Switzerland will raise its value-added tax rate for a decade to boost defense spending, its government announced today.
“In view of the deteriorating geopolitical situation, the Federal Council wants to substantially strengthen Switzerland’s security and defense capabilities,” the statement reads. “To this end, additional resources in the order of 31 billion Swiss francs [€33 billion] are required.”
The Council plans to temporarily raise VAT by 0.8 percent from the current 8.1 percent for 10 years, as of 2028. The additional revenues will be allocated to an armament fund that will also have borrowing capacity.
However, raising the VAT requires a change in the constitution and a public consultation will open in the spring.
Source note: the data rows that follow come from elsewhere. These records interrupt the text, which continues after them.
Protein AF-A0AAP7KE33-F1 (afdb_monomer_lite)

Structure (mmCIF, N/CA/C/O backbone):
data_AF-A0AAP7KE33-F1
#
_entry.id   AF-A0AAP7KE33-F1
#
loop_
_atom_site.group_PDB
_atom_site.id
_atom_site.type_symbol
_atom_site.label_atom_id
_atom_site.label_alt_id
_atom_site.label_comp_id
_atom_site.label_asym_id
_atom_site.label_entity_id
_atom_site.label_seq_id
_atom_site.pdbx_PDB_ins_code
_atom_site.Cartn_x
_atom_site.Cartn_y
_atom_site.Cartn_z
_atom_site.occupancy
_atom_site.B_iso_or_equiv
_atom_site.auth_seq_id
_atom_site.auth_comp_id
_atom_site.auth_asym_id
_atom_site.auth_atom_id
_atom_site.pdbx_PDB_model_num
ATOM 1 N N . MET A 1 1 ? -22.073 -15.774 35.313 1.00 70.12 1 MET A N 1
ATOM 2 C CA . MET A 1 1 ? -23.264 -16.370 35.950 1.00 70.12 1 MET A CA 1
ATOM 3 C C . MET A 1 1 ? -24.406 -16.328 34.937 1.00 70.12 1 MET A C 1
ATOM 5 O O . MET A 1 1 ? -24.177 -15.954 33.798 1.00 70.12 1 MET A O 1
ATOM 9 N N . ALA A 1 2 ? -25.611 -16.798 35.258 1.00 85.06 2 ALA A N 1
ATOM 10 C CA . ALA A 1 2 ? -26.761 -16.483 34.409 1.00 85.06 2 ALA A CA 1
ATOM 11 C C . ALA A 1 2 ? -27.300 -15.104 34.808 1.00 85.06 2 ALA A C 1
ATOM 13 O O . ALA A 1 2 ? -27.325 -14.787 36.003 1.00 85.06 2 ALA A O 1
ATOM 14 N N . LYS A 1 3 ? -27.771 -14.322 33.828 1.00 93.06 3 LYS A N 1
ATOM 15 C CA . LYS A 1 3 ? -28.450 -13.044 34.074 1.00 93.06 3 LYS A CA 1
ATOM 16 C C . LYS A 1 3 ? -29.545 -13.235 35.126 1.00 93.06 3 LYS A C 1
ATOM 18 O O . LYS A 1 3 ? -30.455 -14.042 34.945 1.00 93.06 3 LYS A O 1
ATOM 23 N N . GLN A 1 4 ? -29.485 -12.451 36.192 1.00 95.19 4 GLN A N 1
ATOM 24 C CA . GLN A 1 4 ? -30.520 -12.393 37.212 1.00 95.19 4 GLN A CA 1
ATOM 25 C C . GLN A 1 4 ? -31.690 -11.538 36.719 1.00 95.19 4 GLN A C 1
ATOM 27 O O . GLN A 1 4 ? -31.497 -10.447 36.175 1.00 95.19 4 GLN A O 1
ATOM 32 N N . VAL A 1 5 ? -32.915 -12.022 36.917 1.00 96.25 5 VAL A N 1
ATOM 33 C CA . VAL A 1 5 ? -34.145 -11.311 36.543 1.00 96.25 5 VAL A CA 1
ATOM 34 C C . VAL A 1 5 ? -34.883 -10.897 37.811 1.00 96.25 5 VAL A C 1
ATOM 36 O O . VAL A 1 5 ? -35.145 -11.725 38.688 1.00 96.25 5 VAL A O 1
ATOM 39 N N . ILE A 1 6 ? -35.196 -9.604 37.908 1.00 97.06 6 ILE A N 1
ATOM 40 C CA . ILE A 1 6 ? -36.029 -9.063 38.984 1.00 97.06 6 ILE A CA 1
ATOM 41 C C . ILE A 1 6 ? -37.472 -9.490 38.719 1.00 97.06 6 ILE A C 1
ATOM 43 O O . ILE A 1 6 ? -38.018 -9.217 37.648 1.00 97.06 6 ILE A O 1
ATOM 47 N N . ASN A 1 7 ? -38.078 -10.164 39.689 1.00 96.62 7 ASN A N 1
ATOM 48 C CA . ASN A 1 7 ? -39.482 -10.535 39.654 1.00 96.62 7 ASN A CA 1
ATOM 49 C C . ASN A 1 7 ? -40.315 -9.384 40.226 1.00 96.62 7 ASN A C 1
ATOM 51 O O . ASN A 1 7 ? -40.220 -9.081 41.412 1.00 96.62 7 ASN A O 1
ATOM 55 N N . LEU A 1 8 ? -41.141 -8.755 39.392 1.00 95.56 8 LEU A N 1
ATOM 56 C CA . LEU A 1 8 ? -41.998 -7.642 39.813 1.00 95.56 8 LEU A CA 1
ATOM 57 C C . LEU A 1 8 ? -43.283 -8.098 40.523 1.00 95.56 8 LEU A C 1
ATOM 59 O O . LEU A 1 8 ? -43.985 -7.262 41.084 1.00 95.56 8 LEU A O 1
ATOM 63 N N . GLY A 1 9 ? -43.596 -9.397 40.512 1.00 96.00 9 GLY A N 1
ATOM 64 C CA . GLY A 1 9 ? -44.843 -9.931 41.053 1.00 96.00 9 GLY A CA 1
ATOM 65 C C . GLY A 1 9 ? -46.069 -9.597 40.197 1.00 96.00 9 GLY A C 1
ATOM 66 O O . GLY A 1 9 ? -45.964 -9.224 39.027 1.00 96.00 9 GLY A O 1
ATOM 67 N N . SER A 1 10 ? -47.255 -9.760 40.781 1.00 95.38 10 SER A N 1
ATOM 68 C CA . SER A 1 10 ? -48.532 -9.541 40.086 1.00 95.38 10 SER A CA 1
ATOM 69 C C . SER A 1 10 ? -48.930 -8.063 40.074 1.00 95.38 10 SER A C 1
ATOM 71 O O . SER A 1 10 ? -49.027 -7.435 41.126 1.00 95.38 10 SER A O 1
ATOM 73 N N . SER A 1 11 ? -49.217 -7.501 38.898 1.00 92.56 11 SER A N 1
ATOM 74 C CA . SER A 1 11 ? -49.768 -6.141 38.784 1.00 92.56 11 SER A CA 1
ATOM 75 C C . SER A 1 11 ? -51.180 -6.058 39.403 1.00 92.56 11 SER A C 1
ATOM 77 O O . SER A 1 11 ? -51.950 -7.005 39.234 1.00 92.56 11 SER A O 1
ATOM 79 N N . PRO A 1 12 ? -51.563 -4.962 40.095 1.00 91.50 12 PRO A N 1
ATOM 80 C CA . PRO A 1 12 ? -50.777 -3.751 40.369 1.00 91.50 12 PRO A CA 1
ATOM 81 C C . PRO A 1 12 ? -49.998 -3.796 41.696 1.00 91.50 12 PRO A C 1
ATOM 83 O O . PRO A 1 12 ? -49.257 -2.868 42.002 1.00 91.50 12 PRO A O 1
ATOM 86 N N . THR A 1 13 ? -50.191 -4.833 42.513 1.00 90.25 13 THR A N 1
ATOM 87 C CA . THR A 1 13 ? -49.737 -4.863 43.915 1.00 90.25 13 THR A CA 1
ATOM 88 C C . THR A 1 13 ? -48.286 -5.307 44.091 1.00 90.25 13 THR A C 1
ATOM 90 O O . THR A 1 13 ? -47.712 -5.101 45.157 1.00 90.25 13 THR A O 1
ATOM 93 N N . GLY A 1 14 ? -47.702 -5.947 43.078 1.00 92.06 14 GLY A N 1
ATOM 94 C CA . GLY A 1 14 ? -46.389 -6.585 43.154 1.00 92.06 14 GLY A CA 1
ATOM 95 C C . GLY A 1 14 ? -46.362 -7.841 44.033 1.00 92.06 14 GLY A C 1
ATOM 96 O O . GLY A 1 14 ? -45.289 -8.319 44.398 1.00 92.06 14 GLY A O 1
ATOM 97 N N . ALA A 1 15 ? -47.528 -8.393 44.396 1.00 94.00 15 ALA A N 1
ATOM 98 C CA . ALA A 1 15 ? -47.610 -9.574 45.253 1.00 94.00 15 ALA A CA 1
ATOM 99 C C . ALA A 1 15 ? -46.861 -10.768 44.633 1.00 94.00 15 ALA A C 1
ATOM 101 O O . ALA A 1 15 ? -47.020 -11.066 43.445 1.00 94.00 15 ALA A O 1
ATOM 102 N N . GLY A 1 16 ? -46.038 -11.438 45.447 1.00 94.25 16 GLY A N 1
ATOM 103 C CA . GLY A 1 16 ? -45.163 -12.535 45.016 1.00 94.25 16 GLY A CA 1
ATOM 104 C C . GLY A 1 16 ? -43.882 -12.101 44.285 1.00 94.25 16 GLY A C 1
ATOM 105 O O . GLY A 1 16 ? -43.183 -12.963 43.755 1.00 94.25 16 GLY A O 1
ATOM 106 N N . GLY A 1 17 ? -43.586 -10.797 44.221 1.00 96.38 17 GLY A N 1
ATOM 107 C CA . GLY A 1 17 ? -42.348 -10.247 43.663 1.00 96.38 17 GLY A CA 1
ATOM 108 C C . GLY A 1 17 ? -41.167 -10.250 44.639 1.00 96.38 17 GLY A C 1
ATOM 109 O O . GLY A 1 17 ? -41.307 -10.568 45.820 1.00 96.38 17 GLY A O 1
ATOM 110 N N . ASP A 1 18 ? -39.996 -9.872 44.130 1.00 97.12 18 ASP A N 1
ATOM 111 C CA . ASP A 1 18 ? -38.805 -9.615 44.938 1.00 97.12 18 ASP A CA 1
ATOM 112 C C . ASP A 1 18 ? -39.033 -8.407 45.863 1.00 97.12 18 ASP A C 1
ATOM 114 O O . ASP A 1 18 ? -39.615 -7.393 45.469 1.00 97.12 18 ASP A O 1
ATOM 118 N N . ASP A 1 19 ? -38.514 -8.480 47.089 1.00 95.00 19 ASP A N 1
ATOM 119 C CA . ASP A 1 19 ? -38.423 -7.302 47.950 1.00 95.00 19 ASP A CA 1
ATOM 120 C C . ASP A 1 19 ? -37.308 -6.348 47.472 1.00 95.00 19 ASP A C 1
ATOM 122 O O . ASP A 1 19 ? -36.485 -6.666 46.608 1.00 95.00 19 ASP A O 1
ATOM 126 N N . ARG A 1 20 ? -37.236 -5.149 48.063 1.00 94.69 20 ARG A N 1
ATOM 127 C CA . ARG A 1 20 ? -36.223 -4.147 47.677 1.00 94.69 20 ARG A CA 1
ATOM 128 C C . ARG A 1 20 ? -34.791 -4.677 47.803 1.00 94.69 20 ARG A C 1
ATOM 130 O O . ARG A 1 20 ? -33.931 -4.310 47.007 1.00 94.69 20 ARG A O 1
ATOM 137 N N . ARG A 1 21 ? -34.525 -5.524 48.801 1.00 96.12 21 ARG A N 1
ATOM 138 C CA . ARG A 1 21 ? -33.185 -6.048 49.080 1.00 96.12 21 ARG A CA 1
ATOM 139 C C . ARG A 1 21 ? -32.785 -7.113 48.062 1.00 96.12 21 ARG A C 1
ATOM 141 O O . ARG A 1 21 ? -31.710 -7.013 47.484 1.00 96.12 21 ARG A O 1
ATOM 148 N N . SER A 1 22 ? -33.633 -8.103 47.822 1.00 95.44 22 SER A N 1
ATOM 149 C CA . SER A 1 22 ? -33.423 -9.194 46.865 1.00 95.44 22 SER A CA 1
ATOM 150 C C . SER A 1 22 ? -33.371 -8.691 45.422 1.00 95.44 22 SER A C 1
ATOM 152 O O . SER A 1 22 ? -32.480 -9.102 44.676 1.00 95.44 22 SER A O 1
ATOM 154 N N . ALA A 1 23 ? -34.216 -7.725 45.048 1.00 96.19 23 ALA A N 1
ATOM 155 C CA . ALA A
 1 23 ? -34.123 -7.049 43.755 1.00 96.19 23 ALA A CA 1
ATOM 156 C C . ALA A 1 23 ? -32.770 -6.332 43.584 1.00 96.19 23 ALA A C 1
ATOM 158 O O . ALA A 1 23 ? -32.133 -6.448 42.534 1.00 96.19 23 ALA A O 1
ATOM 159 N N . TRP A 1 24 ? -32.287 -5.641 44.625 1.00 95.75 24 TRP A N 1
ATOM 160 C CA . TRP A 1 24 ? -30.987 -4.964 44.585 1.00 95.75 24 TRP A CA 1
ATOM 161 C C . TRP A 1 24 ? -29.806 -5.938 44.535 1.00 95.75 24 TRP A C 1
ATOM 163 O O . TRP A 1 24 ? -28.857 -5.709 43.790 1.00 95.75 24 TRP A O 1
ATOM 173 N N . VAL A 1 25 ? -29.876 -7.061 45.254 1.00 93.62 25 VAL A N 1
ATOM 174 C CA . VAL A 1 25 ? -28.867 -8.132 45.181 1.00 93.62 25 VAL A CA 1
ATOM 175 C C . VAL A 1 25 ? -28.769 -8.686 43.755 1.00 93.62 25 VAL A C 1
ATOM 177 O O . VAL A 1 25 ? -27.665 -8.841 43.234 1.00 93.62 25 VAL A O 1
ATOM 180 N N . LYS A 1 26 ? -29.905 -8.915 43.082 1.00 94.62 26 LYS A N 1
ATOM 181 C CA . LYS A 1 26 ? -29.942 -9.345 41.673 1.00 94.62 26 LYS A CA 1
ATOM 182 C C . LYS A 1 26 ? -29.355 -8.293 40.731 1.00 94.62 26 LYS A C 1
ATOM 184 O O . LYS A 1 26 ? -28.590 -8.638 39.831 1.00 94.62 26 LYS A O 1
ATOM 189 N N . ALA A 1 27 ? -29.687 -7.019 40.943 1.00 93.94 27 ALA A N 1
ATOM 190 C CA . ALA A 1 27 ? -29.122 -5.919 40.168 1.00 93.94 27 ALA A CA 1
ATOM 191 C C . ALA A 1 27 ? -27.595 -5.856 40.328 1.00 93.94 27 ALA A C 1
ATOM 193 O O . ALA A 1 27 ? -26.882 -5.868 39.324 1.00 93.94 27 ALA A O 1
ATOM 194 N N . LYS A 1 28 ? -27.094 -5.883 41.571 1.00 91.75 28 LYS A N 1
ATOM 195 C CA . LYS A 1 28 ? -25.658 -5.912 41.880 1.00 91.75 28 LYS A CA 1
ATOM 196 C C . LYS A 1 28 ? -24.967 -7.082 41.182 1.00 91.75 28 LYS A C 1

Switzerland has been rethinking its defense stance since Russia’s attack on Ukraine almost four years ago. It is looking for more military cooperation with European nations and ramping up its rearmament, although it still has no intention of joining NATO.
Switzerland spends about 0.7 percent of its GDP on defense, one of the lowest rates in Europe. The current goal of boosting that to 1 percent by 2032 is now out of date, the Federal Council said.
“Due to the savings made in recent decades, the armed forces are also insufficiently equipped, particularly to effectively repel the most likely threats, namely long-range attacks and hybrid conflicts,” the statement added.
Priorities for the country’s armament push include short- and medium-range air defense systems, cybersecurity and electromagnetic capabilities.